Saved entries

=== Begin Enclosure ===

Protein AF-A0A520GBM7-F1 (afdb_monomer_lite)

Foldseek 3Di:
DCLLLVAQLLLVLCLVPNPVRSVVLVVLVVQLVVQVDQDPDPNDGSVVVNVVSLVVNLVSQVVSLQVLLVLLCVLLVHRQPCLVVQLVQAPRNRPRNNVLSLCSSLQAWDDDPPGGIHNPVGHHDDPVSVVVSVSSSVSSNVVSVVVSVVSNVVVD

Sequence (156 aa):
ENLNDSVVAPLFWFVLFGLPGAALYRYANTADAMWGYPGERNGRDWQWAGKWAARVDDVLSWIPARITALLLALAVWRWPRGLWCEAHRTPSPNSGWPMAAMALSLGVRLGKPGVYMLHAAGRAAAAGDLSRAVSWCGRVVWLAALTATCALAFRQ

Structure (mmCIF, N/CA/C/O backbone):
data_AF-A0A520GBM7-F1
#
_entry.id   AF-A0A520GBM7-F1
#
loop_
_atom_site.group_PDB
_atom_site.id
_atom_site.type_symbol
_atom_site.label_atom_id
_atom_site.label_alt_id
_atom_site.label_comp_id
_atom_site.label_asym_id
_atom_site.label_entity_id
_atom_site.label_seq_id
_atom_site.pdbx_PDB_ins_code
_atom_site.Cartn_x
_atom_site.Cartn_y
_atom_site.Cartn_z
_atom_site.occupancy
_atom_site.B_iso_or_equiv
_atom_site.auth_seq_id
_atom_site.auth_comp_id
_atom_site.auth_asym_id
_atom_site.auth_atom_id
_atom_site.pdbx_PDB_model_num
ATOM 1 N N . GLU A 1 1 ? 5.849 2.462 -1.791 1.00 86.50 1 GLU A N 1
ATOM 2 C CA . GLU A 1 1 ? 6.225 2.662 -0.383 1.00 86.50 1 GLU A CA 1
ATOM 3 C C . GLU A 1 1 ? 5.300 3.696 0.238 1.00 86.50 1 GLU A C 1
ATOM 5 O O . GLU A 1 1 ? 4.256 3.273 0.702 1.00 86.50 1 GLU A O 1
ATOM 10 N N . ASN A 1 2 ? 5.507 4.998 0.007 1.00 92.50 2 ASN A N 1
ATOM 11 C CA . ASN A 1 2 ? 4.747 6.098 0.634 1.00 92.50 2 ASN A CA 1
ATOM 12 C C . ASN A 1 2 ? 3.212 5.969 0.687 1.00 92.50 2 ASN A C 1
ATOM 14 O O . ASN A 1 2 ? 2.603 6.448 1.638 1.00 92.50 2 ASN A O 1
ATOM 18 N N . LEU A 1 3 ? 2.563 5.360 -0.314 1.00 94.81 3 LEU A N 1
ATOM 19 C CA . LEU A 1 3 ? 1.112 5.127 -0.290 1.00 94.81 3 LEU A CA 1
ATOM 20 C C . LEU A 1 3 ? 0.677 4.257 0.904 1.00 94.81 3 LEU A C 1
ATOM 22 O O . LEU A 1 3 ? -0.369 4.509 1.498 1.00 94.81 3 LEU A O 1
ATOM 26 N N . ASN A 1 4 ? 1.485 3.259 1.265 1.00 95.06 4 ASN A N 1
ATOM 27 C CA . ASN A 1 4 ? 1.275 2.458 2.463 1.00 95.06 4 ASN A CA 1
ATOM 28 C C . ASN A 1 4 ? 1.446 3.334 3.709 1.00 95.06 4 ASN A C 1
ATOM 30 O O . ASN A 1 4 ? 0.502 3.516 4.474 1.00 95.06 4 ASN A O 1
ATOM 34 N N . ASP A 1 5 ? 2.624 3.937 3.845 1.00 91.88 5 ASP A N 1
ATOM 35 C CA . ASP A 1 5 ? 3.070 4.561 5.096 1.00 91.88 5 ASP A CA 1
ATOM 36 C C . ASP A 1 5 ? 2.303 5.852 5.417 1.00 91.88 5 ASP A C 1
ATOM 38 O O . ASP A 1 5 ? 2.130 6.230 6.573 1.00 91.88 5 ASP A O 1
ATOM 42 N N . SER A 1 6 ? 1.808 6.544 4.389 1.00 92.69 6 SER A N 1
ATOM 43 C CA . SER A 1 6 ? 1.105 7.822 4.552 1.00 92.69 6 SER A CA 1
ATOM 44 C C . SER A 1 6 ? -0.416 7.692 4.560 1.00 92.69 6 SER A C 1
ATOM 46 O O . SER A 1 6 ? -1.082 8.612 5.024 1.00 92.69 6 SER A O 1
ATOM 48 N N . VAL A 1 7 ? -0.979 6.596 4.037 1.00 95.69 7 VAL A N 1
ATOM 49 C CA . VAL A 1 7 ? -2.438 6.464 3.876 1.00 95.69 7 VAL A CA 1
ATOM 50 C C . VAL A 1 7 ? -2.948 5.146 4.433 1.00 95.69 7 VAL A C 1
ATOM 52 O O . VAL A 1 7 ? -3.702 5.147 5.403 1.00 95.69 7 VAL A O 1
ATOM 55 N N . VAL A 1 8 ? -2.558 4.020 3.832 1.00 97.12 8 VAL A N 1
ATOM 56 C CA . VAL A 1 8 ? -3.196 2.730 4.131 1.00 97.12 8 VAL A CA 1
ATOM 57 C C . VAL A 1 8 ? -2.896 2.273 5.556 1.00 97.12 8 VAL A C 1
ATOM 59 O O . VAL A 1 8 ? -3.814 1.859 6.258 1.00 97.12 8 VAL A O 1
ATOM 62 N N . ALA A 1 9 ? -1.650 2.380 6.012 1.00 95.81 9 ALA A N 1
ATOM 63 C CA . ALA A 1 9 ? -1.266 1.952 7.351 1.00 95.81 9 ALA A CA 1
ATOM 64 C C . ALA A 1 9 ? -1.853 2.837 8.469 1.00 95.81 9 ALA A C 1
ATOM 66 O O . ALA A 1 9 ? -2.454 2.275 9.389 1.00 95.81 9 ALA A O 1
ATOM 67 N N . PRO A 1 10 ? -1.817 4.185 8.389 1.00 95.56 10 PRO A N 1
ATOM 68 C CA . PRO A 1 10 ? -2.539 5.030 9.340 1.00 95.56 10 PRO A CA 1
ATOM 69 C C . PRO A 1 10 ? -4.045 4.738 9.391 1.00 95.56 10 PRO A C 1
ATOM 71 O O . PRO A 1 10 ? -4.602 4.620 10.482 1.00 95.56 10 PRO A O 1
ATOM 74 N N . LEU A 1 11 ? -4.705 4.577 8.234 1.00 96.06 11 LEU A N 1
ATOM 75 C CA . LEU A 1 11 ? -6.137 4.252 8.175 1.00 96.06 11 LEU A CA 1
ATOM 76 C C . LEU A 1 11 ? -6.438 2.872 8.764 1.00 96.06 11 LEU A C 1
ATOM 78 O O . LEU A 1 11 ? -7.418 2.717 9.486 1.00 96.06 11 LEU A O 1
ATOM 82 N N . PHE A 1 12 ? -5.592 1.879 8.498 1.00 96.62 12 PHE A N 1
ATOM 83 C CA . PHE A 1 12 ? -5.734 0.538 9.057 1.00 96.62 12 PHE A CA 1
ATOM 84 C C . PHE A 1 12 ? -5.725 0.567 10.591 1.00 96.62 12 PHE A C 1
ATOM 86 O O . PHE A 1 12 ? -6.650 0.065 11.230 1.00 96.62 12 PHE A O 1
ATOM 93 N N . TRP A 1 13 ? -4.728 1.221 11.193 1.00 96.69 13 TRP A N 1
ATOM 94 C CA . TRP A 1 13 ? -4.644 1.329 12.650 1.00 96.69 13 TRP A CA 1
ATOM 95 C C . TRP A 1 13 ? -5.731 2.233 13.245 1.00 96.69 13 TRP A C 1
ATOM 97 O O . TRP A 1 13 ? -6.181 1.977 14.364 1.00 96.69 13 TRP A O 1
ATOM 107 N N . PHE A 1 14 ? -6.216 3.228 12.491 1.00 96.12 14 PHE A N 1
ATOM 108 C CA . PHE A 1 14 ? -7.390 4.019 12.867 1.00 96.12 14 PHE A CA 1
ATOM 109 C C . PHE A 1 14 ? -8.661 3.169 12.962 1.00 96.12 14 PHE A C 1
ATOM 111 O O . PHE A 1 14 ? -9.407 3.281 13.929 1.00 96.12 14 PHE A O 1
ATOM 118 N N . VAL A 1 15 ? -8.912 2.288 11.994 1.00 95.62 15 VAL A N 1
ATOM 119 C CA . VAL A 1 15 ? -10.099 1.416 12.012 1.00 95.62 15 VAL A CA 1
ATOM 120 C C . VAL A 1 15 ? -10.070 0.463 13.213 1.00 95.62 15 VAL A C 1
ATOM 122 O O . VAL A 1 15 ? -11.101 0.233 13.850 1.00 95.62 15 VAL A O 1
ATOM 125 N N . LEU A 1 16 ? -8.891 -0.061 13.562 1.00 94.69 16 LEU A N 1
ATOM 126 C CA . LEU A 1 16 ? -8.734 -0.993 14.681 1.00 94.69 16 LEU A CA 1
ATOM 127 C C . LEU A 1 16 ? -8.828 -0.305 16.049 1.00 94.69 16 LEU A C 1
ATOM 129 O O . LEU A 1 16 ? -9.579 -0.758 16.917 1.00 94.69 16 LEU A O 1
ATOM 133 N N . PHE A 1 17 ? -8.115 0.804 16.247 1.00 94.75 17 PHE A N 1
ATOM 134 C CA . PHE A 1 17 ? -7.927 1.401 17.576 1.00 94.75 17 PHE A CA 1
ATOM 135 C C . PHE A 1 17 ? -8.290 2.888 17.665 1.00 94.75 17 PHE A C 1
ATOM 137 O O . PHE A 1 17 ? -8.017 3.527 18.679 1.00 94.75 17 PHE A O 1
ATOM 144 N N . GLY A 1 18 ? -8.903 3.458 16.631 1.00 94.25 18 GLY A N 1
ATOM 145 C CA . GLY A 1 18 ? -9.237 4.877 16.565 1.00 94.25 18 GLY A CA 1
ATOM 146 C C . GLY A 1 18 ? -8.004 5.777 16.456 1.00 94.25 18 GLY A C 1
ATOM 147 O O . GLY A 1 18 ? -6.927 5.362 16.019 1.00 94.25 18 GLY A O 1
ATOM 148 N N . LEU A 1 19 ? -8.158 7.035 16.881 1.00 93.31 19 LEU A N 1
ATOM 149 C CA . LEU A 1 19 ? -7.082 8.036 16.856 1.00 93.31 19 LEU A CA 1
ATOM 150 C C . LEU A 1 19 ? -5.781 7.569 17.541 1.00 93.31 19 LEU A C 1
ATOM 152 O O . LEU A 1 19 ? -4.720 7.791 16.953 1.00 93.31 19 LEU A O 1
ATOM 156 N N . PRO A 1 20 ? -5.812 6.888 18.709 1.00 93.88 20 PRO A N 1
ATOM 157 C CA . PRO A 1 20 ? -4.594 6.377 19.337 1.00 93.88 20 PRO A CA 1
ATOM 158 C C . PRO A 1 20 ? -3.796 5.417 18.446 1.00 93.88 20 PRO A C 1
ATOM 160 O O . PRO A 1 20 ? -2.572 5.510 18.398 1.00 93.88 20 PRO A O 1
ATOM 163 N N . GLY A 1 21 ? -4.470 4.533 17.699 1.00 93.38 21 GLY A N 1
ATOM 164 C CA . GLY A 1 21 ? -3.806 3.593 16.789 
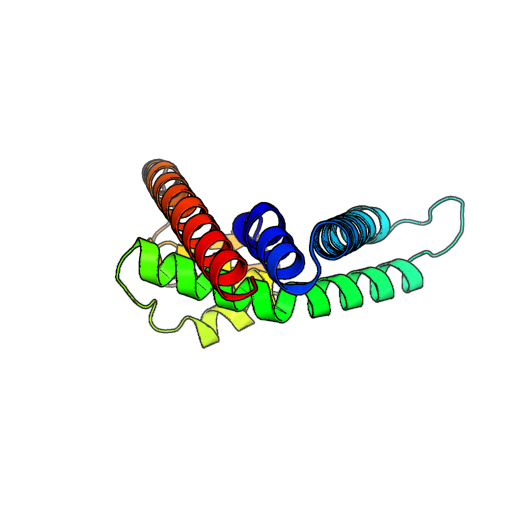1.00 93.38 21 GLY A CA 1
ATOM 165 C C . GLY A 1 21 ? -3.083 4.294 15.646 1.00 93.38 21 GLY A C 1
ATOM 166 O O . GLY A 1 21 ? -1.916 4.011 15.374 1.00 93.38 21 GLY A O 1
ATOM 167 N N . ALA A 1 22 ? -3.758 5.250 15.005 1.00 93.38 22 ALA A N 1
ATOM 168 C CA . ALA A 1 22 ? -3.166 6.041 13.930 1.00 93.38 22 ALA A CA 1
ATOM 169 C C . ALA A 1 22 ? -1.961 6.865 14.417 1.00 93.38 22 ALA A C 1
ATOM 171 O O . ALA A 1 22 ? -0.931 6.917 13.742 1.00 93.38 22 ALA A O 1
ATOM 172 N N . ALA A 1 23 ? -2.072 7.474 15.603 1.00 91.81 23 ALA A N 1
ATOM 173 C CA . ALA A 1 23 ? -0.992 8.242 16.215 1.00 91.81 23 ALA A CA 1
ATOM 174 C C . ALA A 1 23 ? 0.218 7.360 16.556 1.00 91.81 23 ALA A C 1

=== End Enclosure ===

In the entries above, please find the line with "ATOM 66 O O" and the line with "ATOM 93 N N", then write out exactly those two lines and every line between them, and nothing more.

ATOM 66 O O . ALA A 1 9 ? -2.454 2.275 9.389 1.00 95.81 9 ALA A O 1
ATOM 67 N N . PRO A 1 10 ? -1.817 4.185 8.389 1.00 95.56 10 PRO A N 1
ATOM 68 C CA . PRO A 1 10 ? -2.539 5.030 9.340 1.00 95.56 10 PRO A CA 1
ATOM 69 C C . PRO A 1 10 ? -4.045 4.738 9.391 1.00 95.56 10 PRO A C 1
ATOM 71 O O . PRO A 1 10 ? -4.602 4.620 10.482 1.00 95.56 10 PRO A O 1
ATOM 74 N N . LEU A 1 11 ? -4.705 4.577 8.234 1.00 96.06 11 LEU A N 1
ATOM 75 C CA . LEU A 1 11 ? -6.137 4.252 8.175 1.00 96.06 11 LEU A CA 1
ATOM 76 C C . LEU A 1 11 ? -6.438 2.872 8.764 1.00 96.06 11 LEU A C 1
ATOM 78 O O . LEU A 1 11 ? -7.418 2.717 9.486 1.00 96.06 11 LEU A O 1
ATOM 82 N N . PHE A 1 12 ? -5.592 1.879 8.498 1.00 96.62 12 PHE A N 1
ATOM 83 C CA . PHE A 1 12 ? -5.734 0.538 9.057 1.00 96.62 12 PHE A CA 1
ATOM 84 C C . PHE A 1 12 ? -5.725 0.567 10.591 1.00 96.62 12 PHE A C 1
ATOM 86 O O . PHE A 1 12 ? -6.650 0.065 11.230 1.00 96.62 12 PHE A O 1
ATOM 93 N N . TRP A 1 13 ? -4.728 1.221 11.193 1.00 96.69 13 TRP A N 1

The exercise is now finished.